Tubuh Sania semakin lemas, kakinya tidak kuat lagi menopang berat badannya untuk tetap berdiri menunggu Aldan. Perutnya melilit, kepalanya mulai pusing, ia meringis kesakitan meremas perutnya. Iya sakit, se sakit inikah menunggu Aldan hanya untuk makan siang bersama di kantin?

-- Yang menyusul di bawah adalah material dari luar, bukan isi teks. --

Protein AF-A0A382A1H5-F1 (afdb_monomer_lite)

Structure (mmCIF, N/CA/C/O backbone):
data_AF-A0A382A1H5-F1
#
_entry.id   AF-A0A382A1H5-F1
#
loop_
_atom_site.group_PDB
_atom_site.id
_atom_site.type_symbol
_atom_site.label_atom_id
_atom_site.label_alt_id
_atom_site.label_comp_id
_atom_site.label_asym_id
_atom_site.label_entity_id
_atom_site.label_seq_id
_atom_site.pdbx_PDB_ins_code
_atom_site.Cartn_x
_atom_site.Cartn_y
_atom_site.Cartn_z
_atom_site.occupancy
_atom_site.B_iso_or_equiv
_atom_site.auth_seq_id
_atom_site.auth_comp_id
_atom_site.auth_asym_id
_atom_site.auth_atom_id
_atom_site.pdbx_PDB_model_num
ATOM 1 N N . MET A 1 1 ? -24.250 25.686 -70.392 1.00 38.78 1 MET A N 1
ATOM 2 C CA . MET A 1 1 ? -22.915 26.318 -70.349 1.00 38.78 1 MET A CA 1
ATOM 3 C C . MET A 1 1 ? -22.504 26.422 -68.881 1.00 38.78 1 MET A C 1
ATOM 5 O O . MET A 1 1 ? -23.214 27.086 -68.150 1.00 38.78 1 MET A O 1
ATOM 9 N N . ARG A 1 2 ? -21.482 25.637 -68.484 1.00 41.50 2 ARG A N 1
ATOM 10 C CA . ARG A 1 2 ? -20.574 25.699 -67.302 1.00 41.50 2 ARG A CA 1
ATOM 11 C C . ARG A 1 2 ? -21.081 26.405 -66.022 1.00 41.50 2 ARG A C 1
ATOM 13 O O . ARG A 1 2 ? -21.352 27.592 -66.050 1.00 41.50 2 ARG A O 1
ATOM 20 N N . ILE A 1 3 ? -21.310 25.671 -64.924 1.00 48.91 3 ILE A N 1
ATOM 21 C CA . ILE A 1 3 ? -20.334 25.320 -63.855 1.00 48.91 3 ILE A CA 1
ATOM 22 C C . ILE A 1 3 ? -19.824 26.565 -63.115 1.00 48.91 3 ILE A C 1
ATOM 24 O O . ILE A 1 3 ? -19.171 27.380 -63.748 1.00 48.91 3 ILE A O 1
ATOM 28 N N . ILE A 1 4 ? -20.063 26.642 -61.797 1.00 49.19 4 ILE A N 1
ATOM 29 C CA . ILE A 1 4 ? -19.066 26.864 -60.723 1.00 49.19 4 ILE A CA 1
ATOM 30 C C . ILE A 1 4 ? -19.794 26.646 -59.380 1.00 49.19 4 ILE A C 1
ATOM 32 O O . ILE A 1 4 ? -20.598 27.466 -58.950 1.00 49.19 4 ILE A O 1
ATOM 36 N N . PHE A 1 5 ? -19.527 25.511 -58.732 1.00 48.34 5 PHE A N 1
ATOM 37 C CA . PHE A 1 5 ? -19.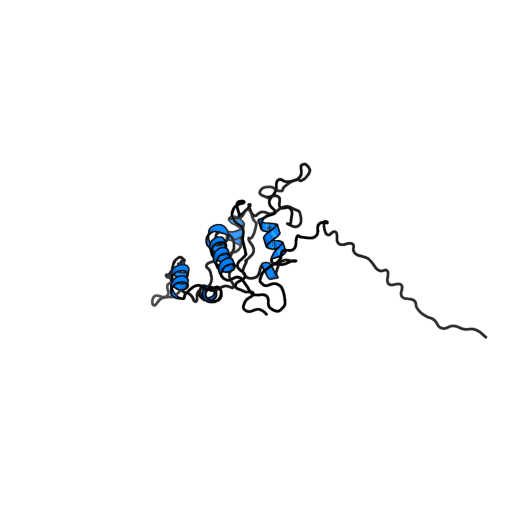837 25.264 -57.322 1.00 48.34 5 PHE A CA 1
ATOM 38 C C . PHE A 1 5 ? -18.489 25.356 -56.597 1.00 48.34 5 PHE A C 1
ATOM 40 O O . PHE A 1 5 ? -17.598 24.546 -56.853 1.00 48.34 5 PHE A O 1
ATOM 47 N N . PHE A 1 6 ? -18.288 26.388 -55.778 1.00 52.28 6 PHE A N 1
ATOM 48 C CA . PHE A 1 6 ? -17.081 26.539 -54.963 1.00 52.28 6 PHE A CA 1
ATOM 49 C C . PHE A 1 6 ? -17.161 25.552 -53.791 1.00 52.28 6 PHE A C 1
ATOM 51 O O . PHE A 1 6 ? -17.857 25.803 -52.811 1.00 52.28 6 PHE A O 1
ATOM 58 N N . VAL A 1 7 ? -16.466 24.418 -53.893 1.00 52.62 7 VAL A N 1
ATOM 59 C CA . VAL A 1 7 ? -16.229 23.521 -52.754 1.00 52.62 7 VAL A CA 1
ATOM 60 C C . VAL A 1 7 ? -14.879 23.896 -52.152 1.00 52.62 7 VAL A C 1
ATOM 62 O O . VAL A 1 7 ? -13.828 23.635 -52.734 1.00 52.62 7 VAL A O 1
ATOM 65 N N . LEU A 1 8 ? -14.919 24.551 -50.993 1.00 54.19 8 LEU A N 1
ATOM 66 C CA . LEU A 1 8 ? -13.746 24.855 -50.182 1.00 54.19 8 LEU A CA 1
ATOM 67 C C . LEU A 1 8 ? -13.284 23.550 -49.508 1.00 54.19 8 LEU A C 1
ATOM 69 O O . LEU A 1 8 ? -13.871 23.107 -48.523 1.00 54.19 8 LEU A O 1
ATOM 73 N N . ILE A 1 9 ? -12.267 22.894 -50.068 1.00 55.53 9 ILE A N 1
ATOM 74 C CA . ILE A 1 9 ? -11.640 21.714 -49.460 1.00 55.53 9 ILE A CA 1
ATOM 75 C C . ILE A 1 9 ? -10.731 22.203 -48.328 1.00 55.53 9 ILE A C 1
ATOM 77 O O . ILE A 1 9 ? -9.649 22.734 -48.568 1.00 55.53 9 ILE A O 1
ATOM 81 N N . PHE A 1 10 ? -11.182 22.036 -47.084 1.00 51.44 10 PHE A N 1
ATOM 82 C CA . PHE A 1 10 ? -10.348 22.210 -45.897 1.00 51.44 10 PHE A CA 1
ATOM 83 C C . PHE A 1 10 ? -9.406 21.000 -45.789 1.00 51.44 10 PHE A C 1
ATOM 85 O O . PHE A 1 10 ? -9.807 19.915 -45.369 1.00 51.44 10 PHE A O 1
ATOM 92 N N . LEU A 1 11 ? -8.153 21.170 -46.215 1.00 51.97 11 LEU A N 1
ATOM 93 C CA . LEU A 1 11 ? -7.074 20.209 -45.982 1.00 51.97 11 LEU A CA 1
ATOM 94 C C . LEU A 1 11 ? -6.699 20.241 -44.493 1.00 51.97 11 LEU A C 1
ATOM 96 O O . LEU A 1 11 ? -5.826 20.998 -44.075 1.00 51.97 11 LEU A O 1
ATOM 100 N N . PHE A 1 12 ? -7.367 19.421 -43.682 1.00 52.03 12 PHE A N 1
ATOM 101 C CA . PHE A 1 12 ? -6.859 19.073 -42.358 1.00 52.03 12 PHE A CA 1
ATOM 102 C C . PHE A 1 12 ? -5.656 18.144 -42.538 1.00 52.03 12 PHE A C 1
ATOM 104 O O . PHE A 1 12 ? -5.801 16.948 -42.790 1.00 52.03 12 PHE A O 1
ATOM 111 N N . SER A 1 13 ? -4.452 18.705 -42.437 1.00 49.53 13 SER A N 1
ATOM 112 C CA . SER A 1 13 ? -3.228 17.927 -42.272 1.00 49.53 13 SER A CA 1
ATOM 113 C C . SER A 1 13 ? -3.353 17.095 -40.997 1.00 49.53 13 SER A C 1
ATOM 115 O O . SER A 1 13 ? -3.338 17.635 -39.892 1.00 49.53 13 SER A O 1
ATOM 117 N N . ASN A 1 14 ? -3.496 15.779 -41.151 1.00 46.59 14 ASN A N 1
ATOM 118 C CA . ASN A 1 14 ? -3.394 14.829 -40.051 1.00 46.59 14 ASN A CA 1
ATOM 119 C C . ASN A 1 14 ? -1.954 14.863 -39.522 1.00 46.59 14 ASN A C 1
ATOM 121 O O . ASN A 1 14 ? -1.078 14.160 -40.027 1.00 46.59 14 ASN A O 1
ATOM 125 N N . PHE A 1 15 ? -1.695 15.700 -38.520 1.00 52.47 15 PHE A N 1
ATOM 126 C CA . PHE A 1 15 ? -0.507 15.562 -37.689 1.00 52.47 15 PHE A CA 1
ATOM 127 C C . PHE A 1 15 ? -0.663 14.275 -36.878 1.00 52.47 15 PHE A C 1
ATOM 129 O O . PHE A 1 15 ? -1.295 14.254 -35.825 1.00 52.47 15 PHE A O 1
ATOM 136 N N . ASN A 1 16 ? -0.107 13.180 -37.394 1.00 53.00 16 ASN A N 1
ATOM 137 C CA . ASN A 1 16 ? 0.112 11.982 -36.599 1.00 53.00 16 ASN A CA 1
ATOM 138 C C . ASN A 1 16 ? 1.215 12.302 -35.586 1.00 53.00 16 ASN A C 1
ATOM 140 O O . ASN A 1 16 ? 2.397 12.326 -35.924 1.00 53.00 16 ASN A O 1
ATOM 144 N N . VAL A 1 17 ? 0.822 12.583 -34.346 1.00 58.31 17 VAL A N 1
ATOM 145 C CA . VAL A 1 17 ? 1.746 12.595 -33.212 1.00 58.31 17 VAL A CA 1
ATOM 146 C C . VAL A 1 17 ? 2.140 11.142 -32.952 1.00 58.31 17 VAL A C 1
ATOM 148 O O . VAL A 1 17 ? 1.347 10.358 -32.435 1.00 58.31 17 VAL A O 1
ATOM 151 N N . LEU A 1 18 ? 3.353 10.761 -33.350 1.00 55.44 18 LEU A N 1
ATOM 152 C CA . LEU A 1 18 ? 3.958 9.495 -32.948 1.00 55.44 18 LEU A CA 1
ATOM 153 C C . LEU A 1 18 ? 4.324 9.599 -31.464 1.00 55.44 18 LEU A C 1
ATOM 155 O O . LEU A 1 18 ? 5.315 10.227 -31.100 1.00 55.44 18 LEU A O 1
ATOM 159 N N . ALA A 1 19 ? 3.503 9.002 -30.603 1.00 51.47 19 ALA A N 1
ATOM 160 C CA . ALA A 1 19 ? 3.889 8.741 -29.225 1.00 51.47 19 ALA A CA 1
ATOM 161 C C . ALA A 1 19 ? 4.997 7.677 -29.228 1.00 51.47 19 ALA A C 1
ATOM 163 O O . ALA A 1 19 ? 4.784 6.564 -29.712 1.00 51.47 19 ALA A O 1
ATOM 164 N N . SER A 1 20 ? 6.176 7.997 -28.691 1.00 47.28 20 SER A N 1
ATOM 165 C CA . SER A 1 20 ? 7.233 7.010 -28.463 1.00 47.28 20 SER A CA 1
ATOM 166 C C . SER A 1 20 ? 6.876 6.146 -27.247 1.00 47.28 20 SER A C 1
ATOM 168 O O . SER A 1 20 ? 7.361 6.370 -26.140 1.00 47.28 20 SER A O 1
ATOM 170 N N . GLY A 1 21 ? 5.983 5.176 -27.429 1.00 47.53 21 GLY A N 1
ATOM 171 C CA . GLY A 1 21 ? 5.864 4.062 -26.491 1.00 47.53 21 GLY A CA 1
ATOM 172 C C . GLY A 1 21 ? 7.031 3.117 -26.744 1.00 47.53 21 GLY A C 1
ATOM 173 O O . GLY A 1 21 ? 7.097 2.523 -27.819 1.00 47.53 21 GLY A O 1
ATOM 174 N N . SER A 1 22 ? 7.976 3.012 -25.809 1.00 51.28 22 SER A N 1
ATOM 175 C CA . SER A 1 22 ? 9.035 2.009 -25.903 1.00 51.28 22 SER A CA 1
ATOM 176 C C . SER A 1 22 ? 8.399 0.620 -26.010 1.00 51.28 22 SER A C 1
ATOM 178 O O . SER A 1 22 ? 7.549 0.226 -25.212 1.00 51.28 22 SER A O 1
ATOM 180 N N . GLY A 1 23 ? 8.763 -0.083 -27.081 1.00 53.72 23 GLY A N 1
ATOM 181 C CA . GLY A 1 23 ? 8.206 -1.371 -27.449 1.00 53.72 23 GLY A CA 1
ATOM 182 C C . GLY A 1 23 ? 8.579 -2.456 -26.450 1.00 53.72 23 GLY A C 1
ATOM 183 O O . GLY A 1 23 ? 9.742 -2.822 -26.325 1.00 53.72 23 GLY A O 1
ATOM 184 N N . ASN A 1 24 ? 7.564 -2.955 -25.755 1.00 59.62 24 ASN A N 1
ATOM 185 C CA . ASN A 1 24 ? 7.287 -4.360 -25.468 1.00 59.62 24 ASN A CA 1
ATOM 186 C C . ASN A 1 24 ? 5.900 -4.377 -24.825 1.00 59.62 24 ASN A C 1
ATOM 188 O O . ASN A 1 24 ? 5.682 -3.692 -23.826 1.00 59.62 24 ASN A O 1
ATOM 192 N N . ASP A 1 25 ? 4.953 -5.120 -25.398 1.00 82.56 25 ASP A N 1
ATOM 193 C CA . ASP A 1 25 ? 3.642 -5.274 -24.772 1.00 82.56 25 ASP A CA 1
ATOM 194 C C . ASP A 1 25 ? 3.830 -5.840 -23.361 1.00 82.56 25 ASP A C 1
ATOM 196 O O . ASP A 1 25 ? 4.427 -6.903 -23.175 1.00 82.56 25 ASP A O 1
ATOM 200 N N . LEU A 1 26 ? 3.338 -5.105 -22.363 1.00 88.25 26 LEU A N 1
ATOM 201 C CA . LEU A 1 26 ? 3.397 -5.518 -20.969 1.00 88.25 26 LEU A CA 1
ATOM 202 C C . LEU A 1 26 ? 2.741 -6.910 -20.821 1.00 88.25 26 LEU A C 1
ATOM 204 O O . LEU A 1 26 ? 1.579 -7.065 -21.225 1.00 88.25 26 LEU A O 1
ATOM 208 N N . PRO A 1 27 ? 3.433 -7.909 -20.234 1.00 91.31 27 PRO A N 1
ATOM 209 C CA . PRO A 1 27 ? 2.882 -9.241 -20.039 1.00 91.31 27 PRO A CA 1
ATOM 210 C C . PRO A 1 27 ? 1.562 -9.192 -19.272 1.00 91.31 27 PRO A C 1
ATOM 212 O O . PRO A 1 27 ? 1.463 -8.580 -18.206 1.00 91.31 27 PRO A O 1
ATOM 215 N N . LYS A 1 28 ? 0.540 -9.846 -19.826 1.00 91.81 28 LYS A N 1
ATOM 216 C CA . LYS A 1 28 ? -0.794 -9.934 -19.226 1.00 91.81 28 LYS A CA 1
ATOM 217 C C . LYS A 1 28 ? -0.929 -11.228 -18.443 1.00 91.81 28 LYS A C 1
ATOM 219 O O . LYS A 1 28 ? -0.547 -12.287 -18.940 1.00 91.81 28 LYS A O 1
ATOM 224 N N . HIS A 1 29 ? -1.570 -11.158 -17.287 1.00 86.44 29 HIS A N 1
ATOM 225 C CA . HIS A 1 29 ? -1.783 -12.306 -16.416 1.00 86.44 29 HIS A CA 1
ATOM 226 C C . HIS A 1 29 ? -3.253 -12.729 -16.403 1.00 86.44 29 HIS A C 1
ATOM 228 O O . HIS A 1 29 ? -4.174 -11.973 -16.747 1.00 86.44 29 HIS A O 1
ATOM 234 N N . ASN A 1 30 ? -3.485 -13.991 -16.042 1.00 89.38 30 ASN A N 1
ATOM 235 C CA . ASN A 1 30 ? -4.828 -14.532 -15.896 1.00 89.38 30 ASN A CA 1
ATOM 236 C C . ASN A 1 30 ? -5.276 -14.454 -14.433 1.00 89.38 30 ASN A C 1
ATOM 238 O O . ASN A 1 30 ? -5.041 -15.368 -13.648 1.00 89.38 30 ASN A O 1
ATOM 242 N N . TRP A 1 31 ? -5.897 -13.335 -14.072 1.00 87.00 31 TRP A N 1
ATOM 243 C CA . TRP A 1 31 ? -6.382 -13.069 -12.720 1.00 87.00 31 TRP A CA 1
ATOM 244 C C . TRP A 1 31 ? -7.711 -13.780 -12.422 1.00 87.00 31 TRP A C 1
ATOM 246 O O . TRP A 1 31 ? -8.581 -13.834 -13.289 1.00 87.00 31 TRP A O 1
ATOM 256 N N . SER A 1 32 ? -7.924 -14.243 -11.184 1.00 85.88 32 SER A N 1
ATOM 257 C CA . SER A 1 32 ? -9.188 -14.897 -10.778 1.00 85.88 32 SER A CA 1
ATOM 258 C C . SER A 1 32 ? -10.409 -13.971 -10.883 1.00 85.88 32 SER A C 1
ATOM 260 O O . SER A 1 32 ? -11.519 -14.417 -11.156 1.00 85.88 32 SER A O 1
ATOM 262 N N . PHE A 1 33 ? -10.191 -12.666 -10.704 1.00 87.50 33 PHE A N 1
ATOM 263 C CA . PHE A 1 33 ? -11.215 -11.623 -10.787 1.00 87.50 33 PHE A CA 1
ATOM 264 C C . PHE A 1 33 ? -11.474 -11.136 -12.220 1.00 87.50 33 PHE A C 1
ATOM 266 O O . PHE A 1 33 ? -12.196 -10.163 -12.429 1.00 87.50 33 PHE A O 1
ATOM 273 N N . LYS A 1 34 ? -10.867 -11.770 -13.228 1.00 86.69 34 LYS A N 1
ATOM 274 C CA . LYS A 1 34 ? -11.055 -11.396 -14.629 1.00 86.69 34 LYS A CA 1
ATOM 275 C C . LYS A 1 34 ? -12.382 -11.940 -15.167 1.00 86.69 34 LYS A C 1
ATOM 277 O O . LYS A 1 34 ? -12.757 -13.076 -14.903 1.00 86.69 34 LYS A O 1
ATOM 282 N N . GLY A 1 35 ? -13.037 -11.151 -16.017 1.00 86.44 35 GLY A N 1
ATOM 283 C CA . GLY A 1 35 ? -14.293 -11.529 -16.672 1.00 86.44 35 GLY A CA 1
ATOM 284 C C . GLY A 1 35 ? -15.533 -11.148 -15.861 1.00 86.44 35 GLY A C 1
ATOM 285 O O . GLY A 1 35 ? -15.436 -10.692 -14.729 1.00 86.44 35 GLY A O 1
ATOM 286 N N . LEU A 1 36 ? -16.711 -11.314 -16.466 1.00 88.38 36 LEU A N 1
ATOM 287 C CA . LEU A 1 36 ? -17.985 -10.823 -15.915 1.00 88.38 36 LEU A CA 1
ATOM 288 C C . LEU A 1 36 ? -18.381 -11.477 -14.583 1.00 88.38 36 LEU A C 1
ATOM 290 O O . LEU A 1 36 ? -19.076 -10.864 -13.783 1.00 88.38 36 LEU A O 1
ATOM 294 N N . THR A 1 37 ? -17.948 -12.714 -14.354 1.00 91.50 37 THR A N 1
ATOM 295 C CA . THR A 1 37 ? -18.236 -13.492 -13.139 1.00 91.50 37 THR A CA 1
ATOM 296 C C . THR A 1 37 ? -16.978 -13.755 -12.310 1.00 91.50 37 THR A C 1
ATOM 298 O O . THR A 1 37 ? -16.983 -14.641 -11.458 1.00 91.50 37 THR A O 1
ATOM 301 N N . GLY A 1 38 ? -15.877 -13.053 -12.602 1.00 88.00 38 GLY A N 1
ATOM 302 C CA . GLY A 1 38 ? -14.617 -13.215 -11.886 1.00 88.00 38 GLY A CA 1
ATOM 303 C C . GLY A 1 38 ? -14.736 -12.740 -10.440 1.00 88.00 38 GLY A C 1
ATOM 304 O O . GLY A 1 38 ? -15.393 -11.739 -10.155 1.00 88.00 38 GLY A O 1
ATOM 305 N N . THR A 1 39 ? -14.072 -13.436 -9.520 1.00 87.25 39 THR A N 1
ATOM 306 C CA . THR A 1 39 ? -14.035 -13.069 -8.100 1.00 87.25 39 THR A CA 1
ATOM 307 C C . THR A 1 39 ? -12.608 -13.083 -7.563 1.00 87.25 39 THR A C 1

Perlahan Sania mendudukkan badannya di samping pintu, keadaan kelas kosong, ia tidak mungkin berteriak mengatakan 'lapar' saat seperti ini. Untuk duduk saja sakitnya begitu terasa, bagaimana ia mampu berteriak meminta tolong. Ia duduk, tatapan Sania mulai sayu, bukan karena mengantuk. Matanya saja tidak kuat untuk tetap berkedip menunggu Aldan, dan jadilah Sania pingsan. Pingsan disamping pintu kelas, orang-orang yang berada tidak jauh dari Sania melihat Sania jatuh ke lantai begitu saja, langsung mereka berlari melihatnya. Temannya, Dimas mengguncang-guncangkan tubuh Sania. Sania tidak sadar, wajahnya tetap pucat, matanya terpejam rapat, tangannya dingin, mulutnya mulai membiru seperti kedinginan.

***

"Daan ada yang main gaple noh di depan kelas Sania." Kata Ali melihat kerumunan di depan kelas 10.5

"Bukan main gaple, denger dari yang lain mah Sania pingsan depan pintu." Kata Salwa ikut bicara. Aldan yang mendengarnya langsung dibuat takut namun berusaha rileks.

Aldan PoV

Sania? Pingsan? Apa karena nunggu gue buat makan siang bareng? Ga mungkin lah, paling dia tidur. Pikir Aldan saat mendengar perkataan Salwa.